Таганцев посмотрел на свои руки — пальцы продолжали трястись. Недовольно поморщившись, он снова взял телеграмму, пальцы опять не удержали лёгкого листка бумаги, телеграмма бессильно шлёпнулась на стол. Таганцев с тоской подумал, что в таком состоянии он даже собраться не сможет. Едва слышно застонал, прикусил стон зубами — собираться всё равно надо было. И чем быстрее — тем лучше. Немедленно! Чекисты — люди цепкие, может быть, они уже проследили путь телеграммы и теперь едут сюда, а Перфильев уже даёт показания где-нибудь в глубоких бетонных подвалах.
— Значит, Иевлев жив, — снова прокричал с кухни Якубов. — Очень рад этому обстоятельству! — Иногда Якубов был неуклюжим, получалось это у него случайно, но что делать: старость — не радость. Таганцев только сейчас понял, что Якубов стар, и сам он, профессор Таганцев, тоже безнадёжно стар. Открытие это настроения не прибавило — почувствовал он себя ещё хуже. Переборол неожиданную неприязнь, возникшую в нём, сжал одну руку другой, стараясь унять мандраж. — При случае — привет ему! — прокричал Якубов.
— Передам, обязательно передам! — Таганцев посмотрел загнанными тоскливыми глазами в окно, где в тополиных ветках громко галдели воробьи, позавидовал им — вольные птицы, куда хотят, туда и летят. Всей этой стае, горохом облепившей дерево, ничего не стоит подняться и исчезнуть. Так проворно и надёжно, что ни боги, ни духи их не найдут. Не то что чекисты.
Он с шумом втянул в себя воздух, задержал его, выдохнул, втянул ещё раз, задержал и опять выдохнул — великий российский режиссёр господин Станиславский разработал особую систему, которая даёт возможность всякому растерявшемуся, разволновавшемуся актёру привести себя в порядок — как бы ни было внутри всё расхристанно и разбито. Рецепт простой — частая смена дыханий, ритма за счёт вдохов-выдохов, — и из человека улетучивается вся квелость, вся робость, он обретает уверенность, а на сцену выходит уже в спокойном состоянии.
Через несколько минут Таганцев привёл себя в чувство, поспешно покидал в баул свои вещи, умял кулаком, с трудом застегнул замок. Всегда аккуратный Таганцев прежде не позволял себе этого, но тут он боялся, что раскиснет, руки опять затрясутся, запляшут, внутри всё перевернётся от холода, от страха и омерзения, и он не сможет справиться с собой.

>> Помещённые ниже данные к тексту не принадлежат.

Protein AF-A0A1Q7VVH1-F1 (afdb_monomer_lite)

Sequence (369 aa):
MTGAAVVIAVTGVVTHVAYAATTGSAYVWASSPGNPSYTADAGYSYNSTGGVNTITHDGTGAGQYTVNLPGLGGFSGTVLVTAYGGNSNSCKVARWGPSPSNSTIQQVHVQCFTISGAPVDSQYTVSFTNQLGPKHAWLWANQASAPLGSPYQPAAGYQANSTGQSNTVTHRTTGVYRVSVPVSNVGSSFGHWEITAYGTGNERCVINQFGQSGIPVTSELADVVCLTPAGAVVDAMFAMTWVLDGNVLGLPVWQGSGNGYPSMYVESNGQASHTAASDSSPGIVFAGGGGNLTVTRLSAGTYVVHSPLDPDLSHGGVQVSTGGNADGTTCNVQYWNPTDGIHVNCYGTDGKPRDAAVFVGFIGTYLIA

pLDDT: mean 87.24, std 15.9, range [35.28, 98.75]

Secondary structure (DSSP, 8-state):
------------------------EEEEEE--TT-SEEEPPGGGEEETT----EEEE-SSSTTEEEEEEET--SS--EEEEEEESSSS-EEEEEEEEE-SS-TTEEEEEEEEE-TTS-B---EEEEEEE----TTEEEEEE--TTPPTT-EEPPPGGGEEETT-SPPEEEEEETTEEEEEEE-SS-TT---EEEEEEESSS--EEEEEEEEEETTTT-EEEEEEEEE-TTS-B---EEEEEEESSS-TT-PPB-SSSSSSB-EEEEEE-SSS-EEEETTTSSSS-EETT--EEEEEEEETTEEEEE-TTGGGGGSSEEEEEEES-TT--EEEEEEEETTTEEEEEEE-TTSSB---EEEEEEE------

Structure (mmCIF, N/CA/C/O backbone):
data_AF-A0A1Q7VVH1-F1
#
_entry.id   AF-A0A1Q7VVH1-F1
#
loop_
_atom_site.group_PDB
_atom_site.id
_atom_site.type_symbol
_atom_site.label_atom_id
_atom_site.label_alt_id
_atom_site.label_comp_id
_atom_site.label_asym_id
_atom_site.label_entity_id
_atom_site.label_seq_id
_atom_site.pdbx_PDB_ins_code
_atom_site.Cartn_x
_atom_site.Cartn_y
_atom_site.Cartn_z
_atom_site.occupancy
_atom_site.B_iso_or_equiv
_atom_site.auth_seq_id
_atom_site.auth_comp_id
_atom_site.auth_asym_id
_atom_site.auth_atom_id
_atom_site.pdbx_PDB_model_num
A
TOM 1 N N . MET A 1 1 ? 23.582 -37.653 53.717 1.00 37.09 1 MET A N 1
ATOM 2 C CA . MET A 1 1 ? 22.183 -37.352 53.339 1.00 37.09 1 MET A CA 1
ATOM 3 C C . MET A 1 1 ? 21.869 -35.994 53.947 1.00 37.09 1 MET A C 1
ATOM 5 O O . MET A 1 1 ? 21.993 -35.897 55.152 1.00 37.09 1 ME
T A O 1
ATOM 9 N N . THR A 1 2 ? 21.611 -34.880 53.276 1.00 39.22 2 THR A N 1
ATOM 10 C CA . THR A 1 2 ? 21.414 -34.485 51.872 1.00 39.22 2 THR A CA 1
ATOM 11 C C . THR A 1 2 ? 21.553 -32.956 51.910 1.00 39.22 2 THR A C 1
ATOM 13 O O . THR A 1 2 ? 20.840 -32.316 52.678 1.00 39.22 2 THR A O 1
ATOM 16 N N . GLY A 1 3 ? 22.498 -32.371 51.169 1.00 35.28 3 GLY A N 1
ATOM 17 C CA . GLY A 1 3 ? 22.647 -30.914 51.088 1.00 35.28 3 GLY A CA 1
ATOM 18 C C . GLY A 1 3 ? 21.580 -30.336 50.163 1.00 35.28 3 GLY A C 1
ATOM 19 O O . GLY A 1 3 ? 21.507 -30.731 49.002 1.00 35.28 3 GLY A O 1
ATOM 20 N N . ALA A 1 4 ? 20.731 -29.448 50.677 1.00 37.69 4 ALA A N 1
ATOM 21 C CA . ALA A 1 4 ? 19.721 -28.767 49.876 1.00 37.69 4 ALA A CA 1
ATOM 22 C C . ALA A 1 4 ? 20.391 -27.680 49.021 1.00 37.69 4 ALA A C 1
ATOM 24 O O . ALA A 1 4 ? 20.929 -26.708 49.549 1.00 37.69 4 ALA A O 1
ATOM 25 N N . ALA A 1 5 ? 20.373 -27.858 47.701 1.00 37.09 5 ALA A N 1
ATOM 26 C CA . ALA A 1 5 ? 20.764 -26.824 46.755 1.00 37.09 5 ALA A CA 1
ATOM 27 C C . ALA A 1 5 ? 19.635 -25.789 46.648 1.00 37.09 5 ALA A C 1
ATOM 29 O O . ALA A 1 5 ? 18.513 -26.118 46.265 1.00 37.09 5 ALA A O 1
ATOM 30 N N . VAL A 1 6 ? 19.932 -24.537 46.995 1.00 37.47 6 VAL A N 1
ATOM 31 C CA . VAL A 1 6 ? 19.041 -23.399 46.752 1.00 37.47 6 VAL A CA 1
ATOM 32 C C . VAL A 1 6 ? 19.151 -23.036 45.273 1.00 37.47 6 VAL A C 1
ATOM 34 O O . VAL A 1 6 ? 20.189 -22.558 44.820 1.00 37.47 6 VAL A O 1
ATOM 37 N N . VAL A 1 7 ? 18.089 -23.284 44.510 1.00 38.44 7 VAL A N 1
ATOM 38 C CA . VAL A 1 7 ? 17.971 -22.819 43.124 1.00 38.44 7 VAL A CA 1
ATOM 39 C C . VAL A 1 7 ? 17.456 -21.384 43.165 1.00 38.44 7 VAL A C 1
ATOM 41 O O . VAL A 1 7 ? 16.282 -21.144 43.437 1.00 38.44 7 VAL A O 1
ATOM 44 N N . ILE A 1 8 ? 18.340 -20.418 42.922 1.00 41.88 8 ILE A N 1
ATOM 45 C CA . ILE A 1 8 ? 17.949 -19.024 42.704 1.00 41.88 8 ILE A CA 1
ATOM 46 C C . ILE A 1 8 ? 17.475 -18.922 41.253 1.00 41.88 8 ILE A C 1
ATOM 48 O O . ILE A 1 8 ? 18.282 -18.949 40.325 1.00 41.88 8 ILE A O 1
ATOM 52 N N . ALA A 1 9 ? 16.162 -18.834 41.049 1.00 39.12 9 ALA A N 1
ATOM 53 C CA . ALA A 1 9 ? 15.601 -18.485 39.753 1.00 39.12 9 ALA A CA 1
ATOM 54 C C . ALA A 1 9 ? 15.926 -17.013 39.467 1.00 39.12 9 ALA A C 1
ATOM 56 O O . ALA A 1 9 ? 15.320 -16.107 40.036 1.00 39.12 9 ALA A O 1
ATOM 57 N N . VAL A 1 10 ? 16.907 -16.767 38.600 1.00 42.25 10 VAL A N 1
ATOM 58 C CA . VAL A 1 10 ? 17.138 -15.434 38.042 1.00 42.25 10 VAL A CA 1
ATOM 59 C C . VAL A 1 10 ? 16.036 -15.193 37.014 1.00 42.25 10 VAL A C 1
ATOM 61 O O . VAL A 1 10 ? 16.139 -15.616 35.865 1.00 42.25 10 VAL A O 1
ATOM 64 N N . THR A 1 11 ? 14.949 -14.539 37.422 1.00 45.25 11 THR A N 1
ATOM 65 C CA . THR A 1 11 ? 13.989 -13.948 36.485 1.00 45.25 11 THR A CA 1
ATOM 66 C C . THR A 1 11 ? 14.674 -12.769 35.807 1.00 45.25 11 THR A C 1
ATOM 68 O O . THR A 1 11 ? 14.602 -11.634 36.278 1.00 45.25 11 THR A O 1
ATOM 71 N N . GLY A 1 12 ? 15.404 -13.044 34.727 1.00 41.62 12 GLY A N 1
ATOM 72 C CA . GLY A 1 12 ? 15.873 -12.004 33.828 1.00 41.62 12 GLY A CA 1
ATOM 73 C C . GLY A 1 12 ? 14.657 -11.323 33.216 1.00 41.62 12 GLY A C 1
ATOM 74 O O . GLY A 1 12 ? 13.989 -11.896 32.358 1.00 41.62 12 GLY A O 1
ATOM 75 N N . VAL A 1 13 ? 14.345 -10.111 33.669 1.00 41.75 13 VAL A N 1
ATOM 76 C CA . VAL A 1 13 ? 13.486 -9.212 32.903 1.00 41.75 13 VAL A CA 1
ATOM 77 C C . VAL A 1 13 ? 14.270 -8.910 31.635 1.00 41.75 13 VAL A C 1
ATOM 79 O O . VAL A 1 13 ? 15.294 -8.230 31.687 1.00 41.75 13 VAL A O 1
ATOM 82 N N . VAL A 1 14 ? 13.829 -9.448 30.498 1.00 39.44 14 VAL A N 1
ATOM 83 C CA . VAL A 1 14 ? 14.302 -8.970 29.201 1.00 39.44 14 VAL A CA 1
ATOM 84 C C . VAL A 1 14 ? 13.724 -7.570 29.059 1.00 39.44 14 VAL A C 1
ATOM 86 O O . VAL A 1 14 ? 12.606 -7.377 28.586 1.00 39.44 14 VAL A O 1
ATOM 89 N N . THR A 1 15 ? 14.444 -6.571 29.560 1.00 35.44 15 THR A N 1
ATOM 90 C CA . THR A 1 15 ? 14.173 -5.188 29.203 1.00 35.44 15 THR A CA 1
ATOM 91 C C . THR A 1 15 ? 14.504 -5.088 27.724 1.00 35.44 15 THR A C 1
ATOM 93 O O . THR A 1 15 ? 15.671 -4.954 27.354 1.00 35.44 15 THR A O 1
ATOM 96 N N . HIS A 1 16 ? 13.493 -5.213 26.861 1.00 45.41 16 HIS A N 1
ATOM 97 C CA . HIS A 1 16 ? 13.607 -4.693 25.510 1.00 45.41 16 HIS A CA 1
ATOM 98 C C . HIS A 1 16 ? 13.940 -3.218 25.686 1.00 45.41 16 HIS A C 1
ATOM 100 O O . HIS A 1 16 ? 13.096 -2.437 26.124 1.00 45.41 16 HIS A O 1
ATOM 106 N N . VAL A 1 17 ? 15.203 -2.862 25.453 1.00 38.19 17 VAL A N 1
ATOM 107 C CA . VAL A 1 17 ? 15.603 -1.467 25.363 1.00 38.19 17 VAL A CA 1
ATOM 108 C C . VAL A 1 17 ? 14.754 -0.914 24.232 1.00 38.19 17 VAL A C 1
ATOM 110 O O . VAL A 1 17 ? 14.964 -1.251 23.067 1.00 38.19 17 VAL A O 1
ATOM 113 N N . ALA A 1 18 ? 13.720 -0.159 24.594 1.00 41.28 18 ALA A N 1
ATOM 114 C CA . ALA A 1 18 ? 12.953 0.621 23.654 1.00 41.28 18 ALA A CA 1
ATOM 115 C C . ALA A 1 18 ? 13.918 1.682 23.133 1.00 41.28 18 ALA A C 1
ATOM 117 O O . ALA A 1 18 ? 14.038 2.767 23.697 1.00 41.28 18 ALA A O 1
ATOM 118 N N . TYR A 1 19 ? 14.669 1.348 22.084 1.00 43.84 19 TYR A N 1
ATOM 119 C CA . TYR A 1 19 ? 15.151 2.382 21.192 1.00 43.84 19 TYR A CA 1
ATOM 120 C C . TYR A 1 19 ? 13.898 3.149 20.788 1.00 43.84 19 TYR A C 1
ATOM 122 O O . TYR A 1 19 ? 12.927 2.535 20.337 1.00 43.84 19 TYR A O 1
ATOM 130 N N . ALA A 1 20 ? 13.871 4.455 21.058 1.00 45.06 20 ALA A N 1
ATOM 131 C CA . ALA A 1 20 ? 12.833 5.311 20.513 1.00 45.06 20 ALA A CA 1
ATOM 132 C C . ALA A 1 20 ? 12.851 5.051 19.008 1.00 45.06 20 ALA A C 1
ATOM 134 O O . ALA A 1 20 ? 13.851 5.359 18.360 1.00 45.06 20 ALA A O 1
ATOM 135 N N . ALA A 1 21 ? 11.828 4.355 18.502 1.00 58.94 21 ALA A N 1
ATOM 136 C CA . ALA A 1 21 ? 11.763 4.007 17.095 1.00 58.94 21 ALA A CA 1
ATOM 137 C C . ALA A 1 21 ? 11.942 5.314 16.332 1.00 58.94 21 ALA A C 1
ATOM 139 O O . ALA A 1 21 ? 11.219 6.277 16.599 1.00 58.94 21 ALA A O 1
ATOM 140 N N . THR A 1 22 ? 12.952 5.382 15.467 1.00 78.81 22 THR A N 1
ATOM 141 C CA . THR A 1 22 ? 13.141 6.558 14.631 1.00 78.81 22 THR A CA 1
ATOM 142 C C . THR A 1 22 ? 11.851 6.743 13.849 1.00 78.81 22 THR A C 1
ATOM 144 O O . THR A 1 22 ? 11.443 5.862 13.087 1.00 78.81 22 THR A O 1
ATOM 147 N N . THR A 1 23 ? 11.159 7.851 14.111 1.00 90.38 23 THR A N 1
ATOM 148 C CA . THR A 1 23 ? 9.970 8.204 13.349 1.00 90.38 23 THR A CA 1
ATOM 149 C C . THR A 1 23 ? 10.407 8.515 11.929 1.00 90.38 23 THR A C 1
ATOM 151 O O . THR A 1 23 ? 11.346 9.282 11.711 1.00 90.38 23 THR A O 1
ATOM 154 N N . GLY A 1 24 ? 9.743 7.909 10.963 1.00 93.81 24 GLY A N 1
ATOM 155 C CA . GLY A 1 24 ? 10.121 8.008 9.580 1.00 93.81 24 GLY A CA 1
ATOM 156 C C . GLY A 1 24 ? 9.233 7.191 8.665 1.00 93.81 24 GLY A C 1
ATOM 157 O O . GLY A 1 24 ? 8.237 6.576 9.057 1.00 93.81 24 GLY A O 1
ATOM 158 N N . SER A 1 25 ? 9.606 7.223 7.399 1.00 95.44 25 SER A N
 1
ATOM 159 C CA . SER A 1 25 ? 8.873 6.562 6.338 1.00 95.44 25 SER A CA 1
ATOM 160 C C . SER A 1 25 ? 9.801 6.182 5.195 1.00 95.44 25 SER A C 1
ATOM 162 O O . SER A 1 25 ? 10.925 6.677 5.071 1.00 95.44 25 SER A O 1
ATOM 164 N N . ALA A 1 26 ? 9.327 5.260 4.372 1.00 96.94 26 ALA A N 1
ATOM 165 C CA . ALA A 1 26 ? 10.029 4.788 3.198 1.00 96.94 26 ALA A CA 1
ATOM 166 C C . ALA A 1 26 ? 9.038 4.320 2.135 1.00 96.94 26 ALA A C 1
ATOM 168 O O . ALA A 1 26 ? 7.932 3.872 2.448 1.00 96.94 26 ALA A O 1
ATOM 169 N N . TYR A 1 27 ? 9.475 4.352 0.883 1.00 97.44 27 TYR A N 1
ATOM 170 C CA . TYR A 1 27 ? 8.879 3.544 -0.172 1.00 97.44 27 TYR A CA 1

— Я уезжаю! — сказал он, но Якубов, громыхавший кастрюльками, не услышал его, и Таганцев прошёл на кухню, остановился, прислонившись плечом к косяку, почувствовал, как внутри у него в холодной пустоте больно шевельнулось, смещаясь с места, сердце, чуть пригнулся, стараясь не упустить его, накрыл грудной клеткой. Посеревшие губы Таганцева растянулись в слабой улыбке.

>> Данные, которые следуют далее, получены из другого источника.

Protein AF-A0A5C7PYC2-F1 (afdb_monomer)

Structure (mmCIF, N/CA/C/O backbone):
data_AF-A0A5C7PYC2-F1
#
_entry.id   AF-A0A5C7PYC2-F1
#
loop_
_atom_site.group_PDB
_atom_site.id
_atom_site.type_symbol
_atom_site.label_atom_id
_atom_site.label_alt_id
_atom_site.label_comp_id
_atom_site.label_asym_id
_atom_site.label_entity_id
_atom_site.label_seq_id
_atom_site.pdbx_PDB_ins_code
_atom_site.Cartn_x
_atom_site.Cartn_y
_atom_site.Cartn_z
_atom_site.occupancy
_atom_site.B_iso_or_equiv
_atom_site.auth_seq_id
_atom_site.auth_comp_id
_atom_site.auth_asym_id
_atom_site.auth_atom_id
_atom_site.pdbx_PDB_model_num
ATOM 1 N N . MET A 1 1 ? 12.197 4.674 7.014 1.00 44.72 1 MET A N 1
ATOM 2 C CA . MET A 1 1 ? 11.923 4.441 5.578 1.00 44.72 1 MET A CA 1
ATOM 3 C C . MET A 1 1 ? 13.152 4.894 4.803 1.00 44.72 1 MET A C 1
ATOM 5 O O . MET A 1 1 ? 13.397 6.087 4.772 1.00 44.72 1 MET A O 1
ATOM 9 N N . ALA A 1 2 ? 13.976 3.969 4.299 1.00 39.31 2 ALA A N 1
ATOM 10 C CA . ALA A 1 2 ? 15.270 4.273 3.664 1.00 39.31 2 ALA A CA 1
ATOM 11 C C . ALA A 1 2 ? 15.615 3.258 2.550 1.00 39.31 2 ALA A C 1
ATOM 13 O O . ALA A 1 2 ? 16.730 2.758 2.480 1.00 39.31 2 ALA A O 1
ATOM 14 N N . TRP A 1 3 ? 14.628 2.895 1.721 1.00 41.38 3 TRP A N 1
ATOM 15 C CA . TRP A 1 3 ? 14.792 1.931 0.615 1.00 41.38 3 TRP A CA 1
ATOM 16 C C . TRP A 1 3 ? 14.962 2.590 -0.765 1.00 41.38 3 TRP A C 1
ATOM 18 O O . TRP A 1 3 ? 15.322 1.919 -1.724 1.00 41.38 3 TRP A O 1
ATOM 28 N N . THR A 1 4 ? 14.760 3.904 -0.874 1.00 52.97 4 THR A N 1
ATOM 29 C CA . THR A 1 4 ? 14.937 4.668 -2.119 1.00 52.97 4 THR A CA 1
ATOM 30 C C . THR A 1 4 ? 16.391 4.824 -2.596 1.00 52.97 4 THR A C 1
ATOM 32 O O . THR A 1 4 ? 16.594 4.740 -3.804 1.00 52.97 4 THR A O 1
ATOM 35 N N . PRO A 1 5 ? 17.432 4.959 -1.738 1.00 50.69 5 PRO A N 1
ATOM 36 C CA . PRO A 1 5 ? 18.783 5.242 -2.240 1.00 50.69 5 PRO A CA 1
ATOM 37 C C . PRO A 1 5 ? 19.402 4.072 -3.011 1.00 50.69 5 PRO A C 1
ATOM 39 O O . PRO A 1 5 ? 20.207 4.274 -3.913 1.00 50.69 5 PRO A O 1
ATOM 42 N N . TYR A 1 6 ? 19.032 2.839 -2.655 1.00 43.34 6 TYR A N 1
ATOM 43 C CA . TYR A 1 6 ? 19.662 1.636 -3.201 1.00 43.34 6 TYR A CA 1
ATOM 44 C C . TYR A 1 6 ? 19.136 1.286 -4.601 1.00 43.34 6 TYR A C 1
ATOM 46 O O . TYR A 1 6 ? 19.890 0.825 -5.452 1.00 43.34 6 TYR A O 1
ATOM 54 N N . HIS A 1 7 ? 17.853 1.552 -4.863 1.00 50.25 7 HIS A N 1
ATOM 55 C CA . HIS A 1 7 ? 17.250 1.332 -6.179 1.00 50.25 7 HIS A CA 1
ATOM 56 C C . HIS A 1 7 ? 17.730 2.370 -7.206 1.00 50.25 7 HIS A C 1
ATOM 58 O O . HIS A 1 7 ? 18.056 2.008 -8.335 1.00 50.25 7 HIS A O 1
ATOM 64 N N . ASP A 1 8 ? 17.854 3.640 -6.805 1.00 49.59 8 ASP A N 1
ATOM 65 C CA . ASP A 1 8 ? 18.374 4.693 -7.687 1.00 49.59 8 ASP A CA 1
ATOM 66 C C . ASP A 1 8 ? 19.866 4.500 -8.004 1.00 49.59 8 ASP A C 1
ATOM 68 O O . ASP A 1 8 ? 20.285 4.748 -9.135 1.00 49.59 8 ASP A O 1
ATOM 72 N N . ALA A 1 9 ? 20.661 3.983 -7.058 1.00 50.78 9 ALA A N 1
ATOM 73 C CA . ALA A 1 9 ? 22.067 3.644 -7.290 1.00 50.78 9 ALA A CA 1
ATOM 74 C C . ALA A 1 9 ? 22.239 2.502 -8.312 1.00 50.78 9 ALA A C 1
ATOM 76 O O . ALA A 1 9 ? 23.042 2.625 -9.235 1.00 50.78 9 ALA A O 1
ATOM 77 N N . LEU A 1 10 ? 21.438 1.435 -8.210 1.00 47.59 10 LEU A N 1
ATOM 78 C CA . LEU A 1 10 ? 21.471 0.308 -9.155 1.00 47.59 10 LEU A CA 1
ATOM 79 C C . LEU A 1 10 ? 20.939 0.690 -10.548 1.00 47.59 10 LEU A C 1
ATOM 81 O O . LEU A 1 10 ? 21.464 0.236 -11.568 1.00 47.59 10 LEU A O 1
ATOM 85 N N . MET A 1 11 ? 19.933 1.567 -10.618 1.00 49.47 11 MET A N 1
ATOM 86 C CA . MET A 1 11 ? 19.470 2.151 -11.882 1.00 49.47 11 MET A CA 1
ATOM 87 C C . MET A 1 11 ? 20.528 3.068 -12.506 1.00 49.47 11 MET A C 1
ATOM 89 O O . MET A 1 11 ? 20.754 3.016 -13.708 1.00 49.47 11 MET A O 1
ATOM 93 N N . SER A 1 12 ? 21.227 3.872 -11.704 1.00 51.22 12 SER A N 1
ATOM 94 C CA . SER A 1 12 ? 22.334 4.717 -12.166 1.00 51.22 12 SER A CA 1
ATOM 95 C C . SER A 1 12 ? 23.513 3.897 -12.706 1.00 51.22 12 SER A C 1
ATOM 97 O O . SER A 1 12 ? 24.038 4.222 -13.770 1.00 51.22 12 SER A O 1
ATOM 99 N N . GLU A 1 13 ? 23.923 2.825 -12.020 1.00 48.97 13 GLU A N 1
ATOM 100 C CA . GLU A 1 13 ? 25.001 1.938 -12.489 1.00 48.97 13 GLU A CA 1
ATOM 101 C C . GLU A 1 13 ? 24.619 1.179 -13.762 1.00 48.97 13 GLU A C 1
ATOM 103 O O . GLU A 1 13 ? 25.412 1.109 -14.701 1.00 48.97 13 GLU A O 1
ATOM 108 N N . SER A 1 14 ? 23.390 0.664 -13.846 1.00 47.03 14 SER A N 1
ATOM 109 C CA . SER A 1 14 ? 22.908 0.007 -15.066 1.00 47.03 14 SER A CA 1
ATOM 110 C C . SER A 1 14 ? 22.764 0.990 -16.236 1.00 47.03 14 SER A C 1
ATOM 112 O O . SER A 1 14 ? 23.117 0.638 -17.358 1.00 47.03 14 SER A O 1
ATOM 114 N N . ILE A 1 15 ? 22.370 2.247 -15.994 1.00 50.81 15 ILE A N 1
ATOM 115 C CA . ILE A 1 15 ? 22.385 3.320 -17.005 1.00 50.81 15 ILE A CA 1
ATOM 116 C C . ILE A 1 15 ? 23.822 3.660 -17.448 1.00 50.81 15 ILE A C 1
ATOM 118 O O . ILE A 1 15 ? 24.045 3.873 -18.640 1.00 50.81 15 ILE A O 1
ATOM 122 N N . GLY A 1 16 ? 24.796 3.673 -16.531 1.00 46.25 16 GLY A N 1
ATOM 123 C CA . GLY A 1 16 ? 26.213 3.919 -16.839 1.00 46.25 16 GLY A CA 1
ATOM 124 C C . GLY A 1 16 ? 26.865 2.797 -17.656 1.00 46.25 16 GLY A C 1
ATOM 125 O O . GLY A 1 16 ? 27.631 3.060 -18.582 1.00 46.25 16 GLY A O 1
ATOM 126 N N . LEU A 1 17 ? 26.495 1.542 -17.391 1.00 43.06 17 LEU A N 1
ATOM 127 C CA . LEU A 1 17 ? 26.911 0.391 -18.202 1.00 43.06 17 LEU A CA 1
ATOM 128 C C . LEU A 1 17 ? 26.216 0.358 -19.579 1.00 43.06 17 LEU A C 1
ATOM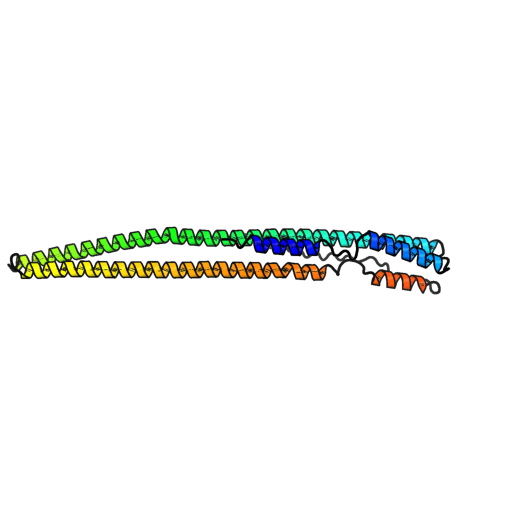 130 O O . LEU A 1 17 ? 26.752 -0.217 -20.525 1.00 43.06 17 LEU A O 1
ATOM 134 N N . MET A 1 18 ? 25.057 1.012 -19.729 1.00 46.59 18 MET A N 1
ATOM 135 C CA . MET A 1 18 ? 24.351 1.161 -21.011 1.00 46.59 18 MET A CA 1
ATOM 136 C C . MET A 1 18 ? 24.885 2.301 -21.893 1.00 46.59 18 MET A C 1
ATOM 138 O O . MET A 1 18 ? 24.608 2.294 -23.097 1.00 46.59 18 MET A O 1
ATOM 142 N N . SER A 1 19 ? 25.630 3.268 -21.340 1.00 48.59 19 SER A N 1
ATOM 143 C CA . SER A 1 19 ? 26.156 4.407 -22.107 1.00 48.59 19 SER A CA 1
ATOM 144 C C . SER A 1 19 ? 27.407 4.109 -22.936 1.00 48.59 19 SER A C 1
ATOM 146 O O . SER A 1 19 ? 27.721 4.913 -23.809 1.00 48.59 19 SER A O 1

— Тебе плохо? — встревожился Якубов.
— Нет, — Таганцев с грустью посмотрел на своего друга: кто знает, когда они теперь увидятся? — Просто… — он покрутил пальцами в воздухе. — Знаешь, места себе не нахожу. Надо срочно ехать!
— Понимаю тебя, очень хорошо понимаю, — покивал Якубов, — болезнь близкого человека — это много хуже, чем собственная болезнь. Только ты рано собираешься. Поезд на Петроград будет только вечером. Утренний уже ушёл, — он заглянул в коридорчик, ведущий в кухню, где стояли высокие напольные часы, — у тебя как минимум ещё четыре часа в запасе.
— У меня осталась ещё пара служебных дел, не решив их, я не могу уехать, а потом сразу на вокзал. Ну! — Таганцев выпрямился, прислушался к себе — боялся, что сердце всё-таки вынырнет из-под него, ошпарит резкой болью, но нет, пронесло, сердце не дрогнуло, и Таганцев шагнул к Якубову.
— Береги себя!
— И ты береги! Время сейчас смутное, что будет завтра — никому не ведомо, так что здоровье нам ещё понадобится.
— Лишь бы конца света не было!
Растроганный Таганцев смахнул с уголков глаз несколько слезинок и ушёл.
Он вовремя покинул квартиру Якубова. Через сорок минут на Спиридоньевскую приехали московские чекисты.
Не оказалось Таганцева и по служебным адресам, где представитель Сапропелевого комитета мог быть, не оказалось и на вокзале. Не нашли его и в ночном поезде, идущем в Петроград. Чекисты проверили все вагоны, перевернули все спальные и сидячие места, все купе. Пусто. Таганцев как сквозь землю провалился.